Je le dis sans la moindre amertume et m'en tiens simplement à l’expérience de la vie commune. En fin de compte, le lien de toute vie commune, que ce soit dans le mariage ou dans l’amitié, doit avoir une base commune. Entre deux êtres dont la culture diffère grandement la seule base commune possible se trouve au niveau le plus bas.
Les dieux sont étranges. Ce n'est pas uniquement de nos vices qu'ils font des instruments pour nous châtier. Ils nous mènent à la ruine par ce qu'il y a en nous de bonté, de douceur, d'humanité, d'amour. Sans ma pitié et mon affection pour toi et les tiens, je ne serais pas en train de pleurer en ce terrible lieu.
Ta haine pour ton père atteignait une mesure telle qu'elle surpassait, anéantissait et éclipsait ton amour pour moi Tu ne te rendais pas compte qu'il n'y a pas, dans la même âme place pour ces deux passions. Elles ne peuvent cohabiter dans cette noble demeure. C'est l'imagination qui nourrit l'amour et nous rend plus sages que nous ne nous en rendons compte, meilleurs que nous ne le pensons, plus nobles que nous le sommes. C'est grâce à elle que nous pouvons voir la vie dans son ensemble, c'est grâce à elle , et à elle seule, que nous pouvons comprendre les autres dans leur rapport réel aussi bien qu'idéal. Seul ce qui est beau et hautement conçu peut nourrir l'amour. Mais n'importe quoi nourrit la haine.

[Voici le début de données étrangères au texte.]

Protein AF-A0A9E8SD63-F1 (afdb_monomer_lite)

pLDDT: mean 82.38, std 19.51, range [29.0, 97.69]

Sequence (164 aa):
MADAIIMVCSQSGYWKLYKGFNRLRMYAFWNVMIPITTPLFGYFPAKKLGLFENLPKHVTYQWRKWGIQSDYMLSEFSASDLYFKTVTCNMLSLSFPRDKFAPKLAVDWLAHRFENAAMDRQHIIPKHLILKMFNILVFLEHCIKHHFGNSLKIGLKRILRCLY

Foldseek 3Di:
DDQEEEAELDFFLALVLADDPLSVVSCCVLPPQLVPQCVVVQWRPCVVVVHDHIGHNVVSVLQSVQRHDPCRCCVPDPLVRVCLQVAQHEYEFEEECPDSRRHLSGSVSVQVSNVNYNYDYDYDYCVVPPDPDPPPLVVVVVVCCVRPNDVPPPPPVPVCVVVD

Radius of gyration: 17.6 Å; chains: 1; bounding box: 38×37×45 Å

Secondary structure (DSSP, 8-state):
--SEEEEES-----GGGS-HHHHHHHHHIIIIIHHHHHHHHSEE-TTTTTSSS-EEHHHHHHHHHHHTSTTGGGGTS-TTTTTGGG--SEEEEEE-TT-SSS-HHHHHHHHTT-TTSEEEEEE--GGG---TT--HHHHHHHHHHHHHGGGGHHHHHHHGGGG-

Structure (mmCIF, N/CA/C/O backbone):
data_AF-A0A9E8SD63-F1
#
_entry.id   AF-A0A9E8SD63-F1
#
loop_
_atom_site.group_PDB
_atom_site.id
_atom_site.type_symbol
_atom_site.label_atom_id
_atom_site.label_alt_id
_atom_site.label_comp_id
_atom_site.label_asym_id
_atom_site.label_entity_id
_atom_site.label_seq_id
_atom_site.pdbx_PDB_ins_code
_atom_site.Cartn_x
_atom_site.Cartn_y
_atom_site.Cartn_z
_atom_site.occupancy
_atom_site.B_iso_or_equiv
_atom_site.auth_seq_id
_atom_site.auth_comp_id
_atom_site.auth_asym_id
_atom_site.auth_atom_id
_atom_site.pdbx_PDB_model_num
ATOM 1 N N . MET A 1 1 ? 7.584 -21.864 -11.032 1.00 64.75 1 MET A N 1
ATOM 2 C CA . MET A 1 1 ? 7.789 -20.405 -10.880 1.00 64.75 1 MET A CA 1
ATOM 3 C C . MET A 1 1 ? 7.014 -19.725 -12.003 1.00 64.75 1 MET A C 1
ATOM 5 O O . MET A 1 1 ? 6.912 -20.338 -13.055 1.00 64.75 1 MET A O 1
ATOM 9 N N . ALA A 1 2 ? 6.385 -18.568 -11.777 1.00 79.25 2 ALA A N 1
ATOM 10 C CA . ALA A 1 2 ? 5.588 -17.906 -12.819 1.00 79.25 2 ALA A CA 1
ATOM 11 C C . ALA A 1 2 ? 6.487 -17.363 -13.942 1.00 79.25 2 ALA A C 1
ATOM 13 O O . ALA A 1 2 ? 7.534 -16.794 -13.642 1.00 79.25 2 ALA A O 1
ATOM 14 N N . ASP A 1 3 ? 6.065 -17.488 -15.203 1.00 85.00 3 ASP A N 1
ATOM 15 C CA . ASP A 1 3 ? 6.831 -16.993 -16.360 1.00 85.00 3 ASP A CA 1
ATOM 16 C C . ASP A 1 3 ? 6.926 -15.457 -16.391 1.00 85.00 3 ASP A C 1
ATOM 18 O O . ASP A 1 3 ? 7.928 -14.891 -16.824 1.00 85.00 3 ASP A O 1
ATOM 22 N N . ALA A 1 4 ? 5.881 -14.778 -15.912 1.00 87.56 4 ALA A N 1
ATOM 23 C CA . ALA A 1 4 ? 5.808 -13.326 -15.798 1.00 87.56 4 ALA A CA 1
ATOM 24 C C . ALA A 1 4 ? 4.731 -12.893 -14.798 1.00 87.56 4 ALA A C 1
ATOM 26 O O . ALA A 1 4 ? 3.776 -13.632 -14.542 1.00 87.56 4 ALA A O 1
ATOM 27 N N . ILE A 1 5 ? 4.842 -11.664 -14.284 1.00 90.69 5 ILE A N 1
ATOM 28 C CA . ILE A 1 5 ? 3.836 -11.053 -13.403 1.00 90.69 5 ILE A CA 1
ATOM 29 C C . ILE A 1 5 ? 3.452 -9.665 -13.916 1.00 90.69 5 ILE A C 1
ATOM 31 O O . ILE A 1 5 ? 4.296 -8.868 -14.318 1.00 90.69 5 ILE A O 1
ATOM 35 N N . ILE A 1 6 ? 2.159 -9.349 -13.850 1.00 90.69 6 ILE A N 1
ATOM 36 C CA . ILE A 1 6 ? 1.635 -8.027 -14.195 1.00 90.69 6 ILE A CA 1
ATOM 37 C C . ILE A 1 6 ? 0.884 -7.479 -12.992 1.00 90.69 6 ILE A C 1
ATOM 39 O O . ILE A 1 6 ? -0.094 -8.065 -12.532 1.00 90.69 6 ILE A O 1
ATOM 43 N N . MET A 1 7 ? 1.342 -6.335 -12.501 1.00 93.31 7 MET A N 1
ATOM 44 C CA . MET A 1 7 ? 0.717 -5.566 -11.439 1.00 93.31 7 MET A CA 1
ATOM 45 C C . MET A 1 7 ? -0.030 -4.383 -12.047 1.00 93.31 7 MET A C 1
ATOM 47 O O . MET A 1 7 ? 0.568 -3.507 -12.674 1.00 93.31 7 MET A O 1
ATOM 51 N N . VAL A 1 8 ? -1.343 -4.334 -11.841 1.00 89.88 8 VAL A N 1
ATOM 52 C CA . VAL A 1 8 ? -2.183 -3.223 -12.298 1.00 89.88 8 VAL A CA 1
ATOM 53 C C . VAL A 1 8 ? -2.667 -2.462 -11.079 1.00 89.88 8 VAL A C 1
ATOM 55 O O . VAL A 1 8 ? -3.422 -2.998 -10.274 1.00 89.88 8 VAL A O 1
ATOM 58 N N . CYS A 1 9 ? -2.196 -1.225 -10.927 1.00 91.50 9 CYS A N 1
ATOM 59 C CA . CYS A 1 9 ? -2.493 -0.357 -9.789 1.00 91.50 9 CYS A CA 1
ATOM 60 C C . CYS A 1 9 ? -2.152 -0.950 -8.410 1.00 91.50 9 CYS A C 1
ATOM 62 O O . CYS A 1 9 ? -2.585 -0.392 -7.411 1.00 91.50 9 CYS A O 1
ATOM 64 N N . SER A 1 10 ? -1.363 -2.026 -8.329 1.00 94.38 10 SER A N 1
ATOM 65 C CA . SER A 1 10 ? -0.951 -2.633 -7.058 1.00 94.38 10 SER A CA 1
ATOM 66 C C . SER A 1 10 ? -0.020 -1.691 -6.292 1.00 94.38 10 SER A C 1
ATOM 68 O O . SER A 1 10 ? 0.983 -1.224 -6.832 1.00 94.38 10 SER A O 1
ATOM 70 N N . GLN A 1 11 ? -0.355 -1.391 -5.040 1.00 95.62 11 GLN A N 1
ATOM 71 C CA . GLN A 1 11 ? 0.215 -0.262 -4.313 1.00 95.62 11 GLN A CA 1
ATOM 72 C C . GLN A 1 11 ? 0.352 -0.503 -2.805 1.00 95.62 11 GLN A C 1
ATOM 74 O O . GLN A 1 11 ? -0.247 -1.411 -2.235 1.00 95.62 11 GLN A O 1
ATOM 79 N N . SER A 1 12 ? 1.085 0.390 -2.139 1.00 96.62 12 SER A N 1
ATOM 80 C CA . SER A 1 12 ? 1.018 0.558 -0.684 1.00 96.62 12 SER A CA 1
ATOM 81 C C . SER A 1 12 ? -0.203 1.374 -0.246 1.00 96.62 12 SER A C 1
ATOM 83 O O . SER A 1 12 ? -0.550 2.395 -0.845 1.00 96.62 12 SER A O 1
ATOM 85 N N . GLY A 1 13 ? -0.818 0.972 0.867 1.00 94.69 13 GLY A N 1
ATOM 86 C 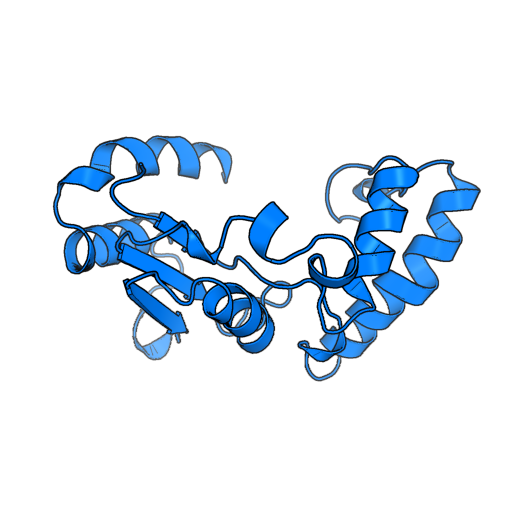CA . GLY A 1 13 ? -1.890 1.722 1.529 1.00 94.69 13 GLY A CA 1
ATOM 87 C C . GLY A 1 13 ? -1.406 2.877 2.416 1.00 94.69 13 GLY A C 1
ATOM 88 O O . GLY A 1 13 ? -2.236 3.535 3.051 1.00 94.69 13 GLY A O 1
ATOM 89 N N . TYR A 1 14 ? -0.093 3.134 2.489 1.00 97.69 14 TYR A N 1
ATOM 90 C CA . TYR A 1 14 ? 0.469 4.156 3.371 1.00 97.69 14 TYR A CA 1
ATOM 91 C C . TYR A 1 14 ? 0.031 5.572 2.976 1.00 97.69 14 TYR A C 1
ATOM 93 O O . TYR A 1 14 ? 0.354 6.084 1.900 1.00 97.69 14 TYR A O 1
ATOM 101 N N . TRP A 1 15 ? -0.680 6.247 3.880 1.00 96.94 15 TRP A N 1
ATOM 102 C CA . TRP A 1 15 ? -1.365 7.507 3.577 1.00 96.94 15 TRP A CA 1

La haine aveugle l'homme. Tu n'en avais pas conscience. L'amour peut lire ce qui est écrit sur la plus lointaine étoile. Mais la haine t'aveuglait à tel point que tu ne pouvais voir au-delà de l'étroit jardin emmuré de tes désirs vulgaires, déjà flétri par la soif du plaisir.
Mais tandis que je me réjouissais parfois à l'idée que mes souffrances seraient sans fin, je ne pouvais supporter qu'elles fussent dénuées de sens. Maintenant, quelque chose en moi me dit que rien au monde n'est dénué de sens et la souffrance moins que toute chose. Ce qui est enfoui en mon être, comme un trésor dans un champ, c'est l"humilité.
C'est là tout ce qui me reste, et le meilleur: cette ultime découverte à laquelle je suis parvenu, le point de départ d'une évolution nouvelle. Issue de moi-même, je sais qu'elle est venue au moment opportun. Elle n'eût pu venir plus tôt ni plus tard. Si quelqu'un me l'avait annoncée je l'eusse rejetée. Si on me l'avait apportée, je l'eusse refusée. Maintenant, c’est l'unique chose qui possède pour moi les éléments d'une vie, d'une vie nouvelle, une "vita nuova". De toutes choses, c’est la plus étrange. On ne peut la donner à personne et personne ne peut vous la donner. On ne peut l’acquérir qu'en renonçant à tout ce que l'on a. Il faut avoir tout perdu pour savoir qu'on la possède.